══ The records
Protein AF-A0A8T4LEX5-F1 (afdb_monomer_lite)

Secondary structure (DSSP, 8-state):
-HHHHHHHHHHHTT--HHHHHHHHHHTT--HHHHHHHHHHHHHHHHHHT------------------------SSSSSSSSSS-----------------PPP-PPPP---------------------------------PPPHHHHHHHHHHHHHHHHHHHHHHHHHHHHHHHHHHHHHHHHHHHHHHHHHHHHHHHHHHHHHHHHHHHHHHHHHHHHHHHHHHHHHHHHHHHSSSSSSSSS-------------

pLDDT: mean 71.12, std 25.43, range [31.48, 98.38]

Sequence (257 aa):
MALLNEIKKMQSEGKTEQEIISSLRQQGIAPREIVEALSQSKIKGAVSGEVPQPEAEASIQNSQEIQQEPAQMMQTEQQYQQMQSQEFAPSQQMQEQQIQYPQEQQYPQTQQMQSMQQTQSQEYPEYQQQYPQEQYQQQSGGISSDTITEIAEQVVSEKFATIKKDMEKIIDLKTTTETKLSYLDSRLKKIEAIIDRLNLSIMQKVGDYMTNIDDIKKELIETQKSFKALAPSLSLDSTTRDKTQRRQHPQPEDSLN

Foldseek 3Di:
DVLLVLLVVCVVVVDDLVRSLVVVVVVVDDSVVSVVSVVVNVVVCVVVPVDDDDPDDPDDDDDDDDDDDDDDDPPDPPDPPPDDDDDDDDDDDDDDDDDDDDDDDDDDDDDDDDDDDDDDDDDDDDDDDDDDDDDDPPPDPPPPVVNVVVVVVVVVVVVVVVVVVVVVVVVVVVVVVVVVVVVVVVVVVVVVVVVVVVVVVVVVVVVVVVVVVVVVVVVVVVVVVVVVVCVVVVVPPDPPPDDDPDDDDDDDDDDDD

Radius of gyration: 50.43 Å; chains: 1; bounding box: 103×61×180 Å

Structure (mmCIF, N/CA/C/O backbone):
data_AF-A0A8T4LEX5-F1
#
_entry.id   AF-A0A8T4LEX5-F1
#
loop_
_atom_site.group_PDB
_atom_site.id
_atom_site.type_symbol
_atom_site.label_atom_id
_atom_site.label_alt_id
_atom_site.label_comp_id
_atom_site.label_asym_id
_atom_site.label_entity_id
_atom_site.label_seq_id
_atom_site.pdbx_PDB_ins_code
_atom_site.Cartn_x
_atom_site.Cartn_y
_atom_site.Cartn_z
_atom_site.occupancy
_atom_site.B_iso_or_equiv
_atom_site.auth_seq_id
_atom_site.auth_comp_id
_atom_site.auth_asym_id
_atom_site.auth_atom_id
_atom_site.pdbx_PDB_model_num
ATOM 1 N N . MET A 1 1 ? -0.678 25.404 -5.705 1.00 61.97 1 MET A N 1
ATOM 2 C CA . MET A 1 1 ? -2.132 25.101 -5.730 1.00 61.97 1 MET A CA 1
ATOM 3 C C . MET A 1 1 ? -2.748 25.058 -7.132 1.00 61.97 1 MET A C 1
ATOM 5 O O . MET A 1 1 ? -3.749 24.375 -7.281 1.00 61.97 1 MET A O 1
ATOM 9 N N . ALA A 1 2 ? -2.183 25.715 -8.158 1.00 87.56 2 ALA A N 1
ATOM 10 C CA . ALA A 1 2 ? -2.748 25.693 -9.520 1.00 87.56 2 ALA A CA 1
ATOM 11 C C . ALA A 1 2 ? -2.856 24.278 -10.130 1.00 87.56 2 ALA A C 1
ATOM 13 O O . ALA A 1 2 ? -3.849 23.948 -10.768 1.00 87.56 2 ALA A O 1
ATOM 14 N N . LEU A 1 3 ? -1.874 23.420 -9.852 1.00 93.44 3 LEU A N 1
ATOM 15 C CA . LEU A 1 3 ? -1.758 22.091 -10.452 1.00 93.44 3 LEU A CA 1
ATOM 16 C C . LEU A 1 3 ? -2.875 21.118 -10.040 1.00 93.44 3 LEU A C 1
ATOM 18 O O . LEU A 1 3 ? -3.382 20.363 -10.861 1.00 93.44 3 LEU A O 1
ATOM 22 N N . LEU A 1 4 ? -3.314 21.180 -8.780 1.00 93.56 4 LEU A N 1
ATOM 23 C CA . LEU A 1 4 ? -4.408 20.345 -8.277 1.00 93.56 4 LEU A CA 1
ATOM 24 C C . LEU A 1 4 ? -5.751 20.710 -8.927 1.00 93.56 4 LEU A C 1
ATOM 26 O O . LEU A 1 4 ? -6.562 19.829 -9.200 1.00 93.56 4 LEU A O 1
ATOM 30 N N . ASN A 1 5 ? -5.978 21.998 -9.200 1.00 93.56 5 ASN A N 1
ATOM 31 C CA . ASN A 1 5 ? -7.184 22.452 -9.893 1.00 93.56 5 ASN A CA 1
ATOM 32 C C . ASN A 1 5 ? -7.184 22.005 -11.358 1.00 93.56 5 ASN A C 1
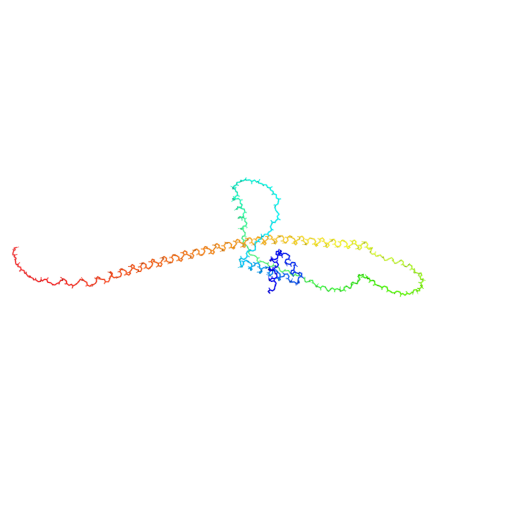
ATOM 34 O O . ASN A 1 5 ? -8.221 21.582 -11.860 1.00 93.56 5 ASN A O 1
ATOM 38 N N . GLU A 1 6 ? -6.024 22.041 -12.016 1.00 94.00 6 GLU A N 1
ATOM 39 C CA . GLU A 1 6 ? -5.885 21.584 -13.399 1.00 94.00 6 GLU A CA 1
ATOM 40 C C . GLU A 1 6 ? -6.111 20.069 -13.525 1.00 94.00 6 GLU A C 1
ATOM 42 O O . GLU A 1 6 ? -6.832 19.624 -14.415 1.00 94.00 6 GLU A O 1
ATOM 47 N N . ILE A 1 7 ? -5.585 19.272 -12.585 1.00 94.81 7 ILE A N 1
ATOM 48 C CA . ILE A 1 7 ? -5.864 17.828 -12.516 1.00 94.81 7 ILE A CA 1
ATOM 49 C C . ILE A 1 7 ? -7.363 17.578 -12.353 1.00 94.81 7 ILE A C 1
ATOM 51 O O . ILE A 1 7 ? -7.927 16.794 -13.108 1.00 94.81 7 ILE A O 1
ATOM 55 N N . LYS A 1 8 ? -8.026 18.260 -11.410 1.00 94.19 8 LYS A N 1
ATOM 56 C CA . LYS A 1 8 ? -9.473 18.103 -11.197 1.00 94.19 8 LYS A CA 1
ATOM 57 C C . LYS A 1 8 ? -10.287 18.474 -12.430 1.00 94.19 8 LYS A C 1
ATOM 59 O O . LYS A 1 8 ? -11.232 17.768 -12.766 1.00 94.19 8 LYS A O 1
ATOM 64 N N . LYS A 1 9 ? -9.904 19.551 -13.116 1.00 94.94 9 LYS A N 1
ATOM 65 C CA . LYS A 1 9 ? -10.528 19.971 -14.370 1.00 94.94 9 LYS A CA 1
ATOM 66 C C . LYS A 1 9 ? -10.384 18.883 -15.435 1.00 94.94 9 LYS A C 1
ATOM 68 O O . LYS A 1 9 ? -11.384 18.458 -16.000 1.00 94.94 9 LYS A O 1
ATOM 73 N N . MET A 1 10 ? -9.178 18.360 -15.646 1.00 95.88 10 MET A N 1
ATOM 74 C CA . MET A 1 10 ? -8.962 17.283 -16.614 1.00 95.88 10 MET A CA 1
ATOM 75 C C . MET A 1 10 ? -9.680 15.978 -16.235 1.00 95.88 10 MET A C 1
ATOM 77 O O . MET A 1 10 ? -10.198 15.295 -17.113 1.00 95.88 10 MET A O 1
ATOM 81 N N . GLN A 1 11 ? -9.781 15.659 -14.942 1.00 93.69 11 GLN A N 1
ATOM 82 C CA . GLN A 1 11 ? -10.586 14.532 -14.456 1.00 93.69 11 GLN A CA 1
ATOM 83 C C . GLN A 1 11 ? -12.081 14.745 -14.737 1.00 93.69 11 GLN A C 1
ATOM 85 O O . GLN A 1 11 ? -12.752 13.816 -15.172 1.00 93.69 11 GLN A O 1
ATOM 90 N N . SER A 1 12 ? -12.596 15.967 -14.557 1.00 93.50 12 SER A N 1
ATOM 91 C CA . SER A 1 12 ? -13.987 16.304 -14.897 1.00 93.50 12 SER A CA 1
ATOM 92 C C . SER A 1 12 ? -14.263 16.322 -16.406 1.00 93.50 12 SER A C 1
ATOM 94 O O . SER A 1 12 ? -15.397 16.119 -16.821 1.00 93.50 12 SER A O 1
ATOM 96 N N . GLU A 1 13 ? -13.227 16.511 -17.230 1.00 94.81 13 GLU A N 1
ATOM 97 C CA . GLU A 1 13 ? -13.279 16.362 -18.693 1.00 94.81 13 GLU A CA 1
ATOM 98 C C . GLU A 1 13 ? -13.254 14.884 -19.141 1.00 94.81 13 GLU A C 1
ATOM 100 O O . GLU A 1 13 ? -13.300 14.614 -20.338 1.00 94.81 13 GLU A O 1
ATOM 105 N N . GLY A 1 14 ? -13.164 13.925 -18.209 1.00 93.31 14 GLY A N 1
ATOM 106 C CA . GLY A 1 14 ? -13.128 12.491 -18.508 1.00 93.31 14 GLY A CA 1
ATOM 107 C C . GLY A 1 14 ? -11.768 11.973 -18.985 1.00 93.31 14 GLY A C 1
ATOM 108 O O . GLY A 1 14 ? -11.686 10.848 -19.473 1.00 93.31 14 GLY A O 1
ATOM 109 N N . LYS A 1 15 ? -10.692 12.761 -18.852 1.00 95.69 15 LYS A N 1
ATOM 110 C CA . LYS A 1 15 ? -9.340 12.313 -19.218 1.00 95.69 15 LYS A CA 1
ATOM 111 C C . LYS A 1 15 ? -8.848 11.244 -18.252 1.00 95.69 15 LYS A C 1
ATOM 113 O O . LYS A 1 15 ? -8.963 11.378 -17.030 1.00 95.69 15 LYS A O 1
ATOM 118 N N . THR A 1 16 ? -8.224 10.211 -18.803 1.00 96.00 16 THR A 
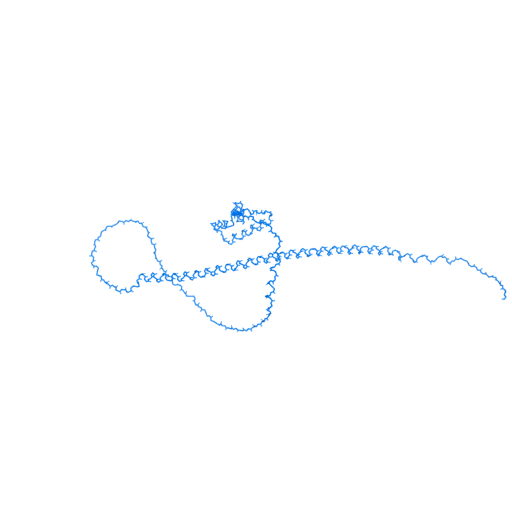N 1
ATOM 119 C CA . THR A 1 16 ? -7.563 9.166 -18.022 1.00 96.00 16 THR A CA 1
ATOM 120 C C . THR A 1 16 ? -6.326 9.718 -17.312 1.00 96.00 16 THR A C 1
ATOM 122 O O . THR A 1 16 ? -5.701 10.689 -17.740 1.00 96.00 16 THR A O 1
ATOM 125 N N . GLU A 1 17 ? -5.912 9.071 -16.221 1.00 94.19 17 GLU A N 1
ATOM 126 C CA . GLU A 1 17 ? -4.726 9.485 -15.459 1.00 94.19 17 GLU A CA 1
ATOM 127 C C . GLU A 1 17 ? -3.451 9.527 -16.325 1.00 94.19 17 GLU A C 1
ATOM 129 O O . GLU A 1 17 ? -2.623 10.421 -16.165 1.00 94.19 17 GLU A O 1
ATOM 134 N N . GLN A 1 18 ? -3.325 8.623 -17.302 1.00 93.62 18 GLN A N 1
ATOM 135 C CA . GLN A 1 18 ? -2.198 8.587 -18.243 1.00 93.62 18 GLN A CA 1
════
══ The records
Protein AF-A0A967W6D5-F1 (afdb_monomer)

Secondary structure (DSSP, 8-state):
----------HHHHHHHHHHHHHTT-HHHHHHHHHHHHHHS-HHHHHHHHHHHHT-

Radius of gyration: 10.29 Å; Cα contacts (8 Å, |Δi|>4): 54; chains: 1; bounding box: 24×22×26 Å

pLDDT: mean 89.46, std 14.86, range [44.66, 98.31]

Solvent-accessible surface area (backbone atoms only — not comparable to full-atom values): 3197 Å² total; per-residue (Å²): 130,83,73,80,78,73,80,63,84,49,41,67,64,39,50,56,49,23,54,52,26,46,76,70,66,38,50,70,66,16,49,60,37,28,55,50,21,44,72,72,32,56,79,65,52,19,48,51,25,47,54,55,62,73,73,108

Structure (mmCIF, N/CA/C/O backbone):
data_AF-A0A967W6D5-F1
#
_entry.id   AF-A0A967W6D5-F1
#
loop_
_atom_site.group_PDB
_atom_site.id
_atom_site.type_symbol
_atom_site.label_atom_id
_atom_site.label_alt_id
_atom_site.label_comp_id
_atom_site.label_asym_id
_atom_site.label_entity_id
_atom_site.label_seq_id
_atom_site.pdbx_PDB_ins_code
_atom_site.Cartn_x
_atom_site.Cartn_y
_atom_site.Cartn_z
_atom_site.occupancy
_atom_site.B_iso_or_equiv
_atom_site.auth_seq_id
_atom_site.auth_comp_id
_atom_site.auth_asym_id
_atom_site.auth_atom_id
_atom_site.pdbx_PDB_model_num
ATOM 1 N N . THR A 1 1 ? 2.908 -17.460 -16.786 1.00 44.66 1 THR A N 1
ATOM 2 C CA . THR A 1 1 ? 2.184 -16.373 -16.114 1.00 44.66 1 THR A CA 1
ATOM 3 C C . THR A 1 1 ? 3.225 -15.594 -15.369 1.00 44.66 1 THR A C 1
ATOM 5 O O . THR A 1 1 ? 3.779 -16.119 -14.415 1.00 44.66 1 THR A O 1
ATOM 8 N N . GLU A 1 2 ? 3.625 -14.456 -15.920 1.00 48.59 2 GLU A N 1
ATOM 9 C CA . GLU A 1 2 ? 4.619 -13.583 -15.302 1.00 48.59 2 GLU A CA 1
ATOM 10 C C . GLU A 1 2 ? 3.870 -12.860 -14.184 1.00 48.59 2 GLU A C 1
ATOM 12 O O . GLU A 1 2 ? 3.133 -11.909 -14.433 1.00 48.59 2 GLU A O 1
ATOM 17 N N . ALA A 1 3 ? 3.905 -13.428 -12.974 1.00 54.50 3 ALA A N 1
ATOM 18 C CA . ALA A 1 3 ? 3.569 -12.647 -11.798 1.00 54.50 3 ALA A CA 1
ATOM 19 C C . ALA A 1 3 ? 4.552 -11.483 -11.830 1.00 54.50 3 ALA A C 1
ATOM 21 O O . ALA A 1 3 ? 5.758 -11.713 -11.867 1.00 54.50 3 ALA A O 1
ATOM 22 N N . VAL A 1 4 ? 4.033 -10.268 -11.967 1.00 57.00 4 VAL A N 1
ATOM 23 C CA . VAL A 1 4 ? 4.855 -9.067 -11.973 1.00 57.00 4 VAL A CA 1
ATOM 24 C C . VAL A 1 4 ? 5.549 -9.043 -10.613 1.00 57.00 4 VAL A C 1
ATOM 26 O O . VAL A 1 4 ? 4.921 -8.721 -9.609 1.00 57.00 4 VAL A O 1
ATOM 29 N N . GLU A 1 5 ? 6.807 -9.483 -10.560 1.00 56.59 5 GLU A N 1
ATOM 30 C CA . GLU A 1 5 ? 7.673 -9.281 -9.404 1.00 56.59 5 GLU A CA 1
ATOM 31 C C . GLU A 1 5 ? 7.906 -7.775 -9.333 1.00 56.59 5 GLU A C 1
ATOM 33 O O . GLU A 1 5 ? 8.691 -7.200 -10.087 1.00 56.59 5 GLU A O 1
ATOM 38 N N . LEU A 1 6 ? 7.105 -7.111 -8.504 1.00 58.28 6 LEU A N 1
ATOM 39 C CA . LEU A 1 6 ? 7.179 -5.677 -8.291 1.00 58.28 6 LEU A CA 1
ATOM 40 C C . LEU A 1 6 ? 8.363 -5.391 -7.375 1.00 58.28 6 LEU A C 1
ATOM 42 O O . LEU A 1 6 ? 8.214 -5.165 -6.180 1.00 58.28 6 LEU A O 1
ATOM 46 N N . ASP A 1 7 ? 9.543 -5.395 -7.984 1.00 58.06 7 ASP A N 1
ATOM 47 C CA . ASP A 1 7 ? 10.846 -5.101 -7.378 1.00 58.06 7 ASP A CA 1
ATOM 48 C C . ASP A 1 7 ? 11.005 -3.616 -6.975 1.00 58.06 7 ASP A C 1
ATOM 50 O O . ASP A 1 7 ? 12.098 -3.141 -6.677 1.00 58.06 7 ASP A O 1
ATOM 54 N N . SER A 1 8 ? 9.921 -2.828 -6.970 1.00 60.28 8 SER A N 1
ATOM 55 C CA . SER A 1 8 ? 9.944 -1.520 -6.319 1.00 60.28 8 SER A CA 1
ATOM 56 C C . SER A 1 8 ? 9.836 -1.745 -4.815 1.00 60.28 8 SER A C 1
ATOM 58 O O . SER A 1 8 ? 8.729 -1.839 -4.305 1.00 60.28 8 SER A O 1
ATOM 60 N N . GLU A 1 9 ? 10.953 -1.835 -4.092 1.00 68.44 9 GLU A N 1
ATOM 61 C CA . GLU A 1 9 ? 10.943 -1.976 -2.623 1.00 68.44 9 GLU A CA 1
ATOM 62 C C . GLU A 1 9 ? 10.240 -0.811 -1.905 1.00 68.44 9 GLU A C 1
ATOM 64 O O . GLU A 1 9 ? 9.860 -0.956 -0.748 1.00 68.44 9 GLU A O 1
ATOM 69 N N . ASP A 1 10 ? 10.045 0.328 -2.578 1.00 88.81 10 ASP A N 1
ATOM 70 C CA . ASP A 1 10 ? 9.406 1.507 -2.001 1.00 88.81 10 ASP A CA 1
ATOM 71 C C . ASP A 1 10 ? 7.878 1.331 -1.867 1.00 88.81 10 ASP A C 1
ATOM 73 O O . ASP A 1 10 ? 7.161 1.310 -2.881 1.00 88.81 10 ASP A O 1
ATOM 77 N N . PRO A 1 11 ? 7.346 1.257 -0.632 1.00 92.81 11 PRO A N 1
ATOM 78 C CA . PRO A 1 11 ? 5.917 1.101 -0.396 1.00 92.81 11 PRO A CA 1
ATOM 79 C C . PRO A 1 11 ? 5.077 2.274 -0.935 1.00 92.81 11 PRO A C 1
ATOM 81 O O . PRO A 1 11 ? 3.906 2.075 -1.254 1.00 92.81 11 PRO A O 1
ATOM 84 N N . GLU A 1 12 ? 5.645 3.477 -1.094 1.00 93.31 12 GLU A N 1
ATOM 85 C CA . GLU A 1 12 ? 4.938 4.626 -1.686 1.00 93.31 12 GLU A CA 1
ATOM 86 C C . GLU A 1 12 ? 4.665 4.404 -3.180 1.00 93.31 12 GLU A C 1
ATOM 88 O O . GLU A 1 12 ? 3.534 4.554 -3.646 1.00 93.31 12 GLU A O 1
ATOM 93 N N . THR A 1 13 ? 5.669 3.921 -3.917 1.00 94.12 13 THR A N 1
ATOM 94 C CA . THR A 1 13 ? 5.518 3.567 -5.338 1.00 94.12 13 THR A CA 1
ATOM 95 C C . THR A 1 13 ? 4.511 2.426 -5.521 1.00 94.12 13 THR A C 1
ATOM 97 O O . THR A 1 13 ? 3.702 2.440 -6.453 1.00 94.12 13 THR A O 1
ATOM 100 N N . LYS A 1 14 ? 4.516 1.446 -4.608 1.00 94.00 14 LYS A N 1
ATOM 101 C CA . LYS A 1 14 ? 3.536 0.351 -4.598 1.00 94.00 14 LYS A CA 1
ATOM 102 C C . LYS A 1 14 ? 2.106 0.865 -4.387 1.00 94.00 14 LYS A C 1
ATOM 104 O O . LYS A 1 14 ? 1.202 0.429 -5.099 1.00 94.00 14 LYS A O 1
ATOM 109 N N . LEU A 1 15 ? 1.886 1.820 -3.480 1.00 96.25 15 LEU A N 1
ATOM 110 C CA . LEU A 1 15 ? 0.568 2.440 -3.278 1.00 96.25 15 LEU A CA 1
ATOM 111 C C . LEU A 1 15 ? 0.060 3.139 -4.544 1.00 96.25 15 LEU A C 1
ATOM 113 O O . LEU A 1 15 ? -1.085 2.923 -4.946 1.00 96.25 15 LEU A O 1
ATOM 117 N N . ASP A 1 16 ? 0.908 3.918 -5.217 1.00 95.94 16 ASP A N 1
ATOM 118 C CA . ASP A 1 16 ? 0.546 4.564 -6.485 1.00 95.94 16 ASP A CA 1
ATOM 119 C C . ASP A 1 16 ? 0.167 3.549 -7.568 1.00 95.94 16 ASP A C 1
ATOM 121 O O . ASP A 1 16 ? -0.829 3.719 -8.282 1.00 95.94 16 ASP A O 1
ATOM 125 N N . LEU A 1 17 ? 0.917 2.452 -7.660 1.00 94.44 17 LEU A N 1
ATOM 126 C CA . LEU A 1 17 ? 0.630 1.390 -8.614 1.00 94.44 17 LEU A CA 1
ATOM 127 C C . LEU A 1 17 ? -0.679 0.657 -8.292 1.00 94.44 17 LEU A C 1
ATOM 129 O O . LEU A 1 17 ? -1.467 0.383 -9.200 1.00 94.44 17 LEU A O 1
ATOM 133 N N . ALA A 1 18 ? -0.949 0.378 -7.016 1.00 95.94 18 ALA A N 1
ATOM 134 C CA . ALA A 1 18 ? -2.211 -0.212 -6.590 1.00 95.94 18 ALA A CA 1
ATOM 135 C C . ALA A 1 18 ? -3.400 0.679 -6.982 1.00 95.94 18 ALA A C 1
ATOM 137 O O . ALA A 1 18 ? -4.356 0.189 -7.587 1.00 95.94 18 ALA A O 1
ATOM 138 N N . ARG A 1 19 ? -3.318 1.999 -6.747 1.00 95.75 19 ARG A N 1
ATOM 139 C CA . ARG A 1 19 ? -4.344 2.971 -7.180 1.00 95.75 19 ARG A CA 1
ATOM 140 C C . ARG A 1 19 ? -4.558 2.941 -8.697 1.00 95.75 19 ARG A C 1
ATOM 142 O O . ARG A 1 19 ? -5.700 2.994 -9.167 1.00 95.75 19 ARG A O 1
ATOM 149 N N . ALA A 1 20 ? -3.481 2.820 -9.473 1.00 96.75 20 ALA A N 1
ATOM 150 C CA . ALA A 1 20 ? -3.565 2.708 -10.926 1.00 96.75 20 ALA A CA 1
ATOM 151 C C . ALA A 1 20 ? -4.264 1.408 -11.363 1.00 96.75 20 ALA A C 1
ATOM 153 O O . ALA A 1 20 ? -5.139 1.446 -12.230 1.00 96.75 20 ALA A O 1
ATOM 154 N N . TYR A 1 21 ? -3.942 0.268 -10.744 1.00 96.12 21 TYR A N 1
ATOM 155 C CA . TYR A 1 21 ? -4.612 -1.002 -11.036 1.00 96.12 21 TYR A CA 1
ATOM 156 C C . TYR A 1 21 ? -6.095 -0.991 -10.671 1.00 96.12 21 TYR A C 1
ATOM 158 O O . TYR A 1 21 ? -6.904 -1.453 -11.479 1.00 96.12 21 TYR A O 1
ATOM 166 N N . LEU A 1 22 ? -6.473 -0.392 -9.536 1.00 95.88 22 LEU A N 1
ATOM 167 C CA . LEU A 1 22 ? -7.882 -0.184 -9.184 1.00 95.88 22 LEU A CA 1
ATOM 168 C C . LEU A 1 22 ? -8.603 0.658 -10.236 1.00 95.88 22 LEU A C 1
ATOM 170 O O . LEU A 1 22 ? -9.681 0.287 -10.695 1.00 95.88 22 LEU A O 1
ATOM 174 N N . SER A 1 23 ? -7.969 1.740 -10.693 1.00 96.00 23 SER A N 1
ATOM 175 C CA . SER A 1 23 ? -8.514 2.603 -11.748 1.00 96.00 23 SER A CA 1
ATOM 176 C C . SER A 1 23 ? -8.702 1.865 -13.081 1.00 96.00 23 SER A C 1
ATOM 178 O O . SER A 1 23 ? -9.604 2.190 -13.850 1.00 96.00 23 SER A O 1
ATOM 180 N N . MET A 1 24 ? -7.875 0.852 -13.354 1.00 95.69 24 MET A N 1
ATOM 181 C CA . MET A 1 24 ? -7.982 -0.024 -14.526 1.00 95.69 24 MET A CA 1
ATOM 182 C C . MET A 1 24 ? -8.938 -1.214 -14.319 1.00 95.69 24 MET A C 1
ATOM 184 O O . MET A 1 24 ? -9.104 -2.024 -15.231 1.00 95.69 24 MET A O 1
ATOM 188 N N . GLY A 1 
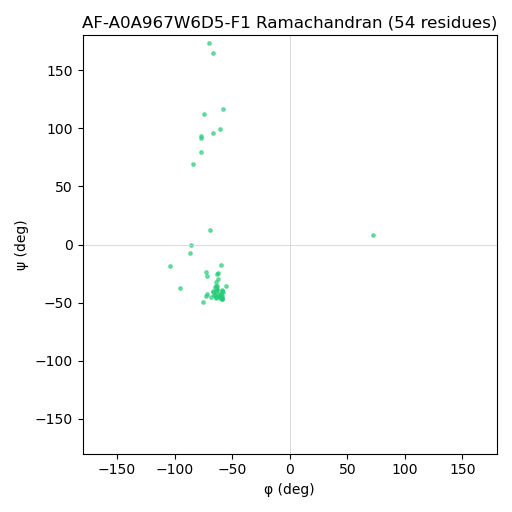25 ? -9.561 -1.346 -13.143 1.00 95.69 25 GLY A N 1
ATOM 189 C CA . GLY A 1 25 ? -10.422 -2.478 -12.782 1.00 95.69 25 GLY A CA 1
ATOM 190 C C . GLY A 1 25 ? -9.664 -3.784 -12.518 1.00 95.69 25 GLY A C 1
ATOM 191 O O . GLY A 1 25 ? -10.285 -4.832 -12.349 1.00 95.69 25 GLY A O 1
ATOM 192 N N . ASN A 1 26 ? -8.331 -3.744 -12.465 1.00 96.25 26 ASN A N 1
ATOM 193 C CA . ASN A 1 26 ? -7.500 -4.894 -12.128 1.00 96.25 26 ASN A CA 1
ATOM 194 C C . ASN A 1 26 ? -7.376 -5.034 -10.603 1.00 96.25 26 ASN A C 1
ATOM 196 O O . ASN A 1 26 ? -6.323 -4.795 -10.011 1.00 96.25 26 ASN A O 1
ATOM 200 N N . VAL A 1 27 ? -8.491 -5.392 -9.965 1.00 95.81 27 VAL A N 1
════
*Required action*. Beginning with the line that contains "ATOM 109 N N . LYS" and ending with the line that contains "ATOM 134 N N", reproduce the listing exactly, pictures excluded.

*Exercise solution*.
ATOM 109 N N . LYS A 1 15 ? -10.692 12.761 -18.852 1.00 95.69 15 LYS A N 1
ATOM 110 C CA . LYS A 1 15 ? -9.340 12.313 -19.218 1.00 95.69 15 LYS A CA 1
ATOM 111 C C . LYS A 1 15 ? -8.848 11.244 -18.252 1.00 95.69 15 LYS A C 1
ATOM 113 O O . LYS A 1 15 ? -8.963 11.378 -17.030 1.00 95.69 15 LYS A O 1
ATOM 118 N N . THR A 1 16 ? -8.224 10.211 -18.803 1.00 96.00 16 THR A 
N 1
ATOM 119 C CA . THR A 1 16 ? -7.563 9.166 -18.022 1.00 96.00 16 THR A CA 1
ATOM 120 C C . THR A 1 16 ? -6.326 9.718 -17.312 1.00 96.00 16 THR A C 1
ATOM 122 O O . THR A 1 16 ? -5.701 10.689 -17.740 1.00 96.00 16 THR A O 1
ATOM 125 N N . GLU A 1 17 ? -5.912 9.071 -16.221 1.00 94.19 17 GLU A N 1
ATOM 126 C CA . GLU A 1 17 ? -4.726 9.485 -15.459 1.00 94.19 17 GLU A CA 1
ATOM 127 C C . GLU A 1 17 ? -3.451 9.527 -16.325 1.00 94.19 17 GLU A C 1
ATOM 129 O O . GLU A 1 17 ? -2.623 10.421 -16.165 1.00 94.19 17 GLU A O 1
ATOM 134 N N . GLN A 1 18 ? -3.325 8.623 -17.302 1.00 93.62 18 GLN A N 1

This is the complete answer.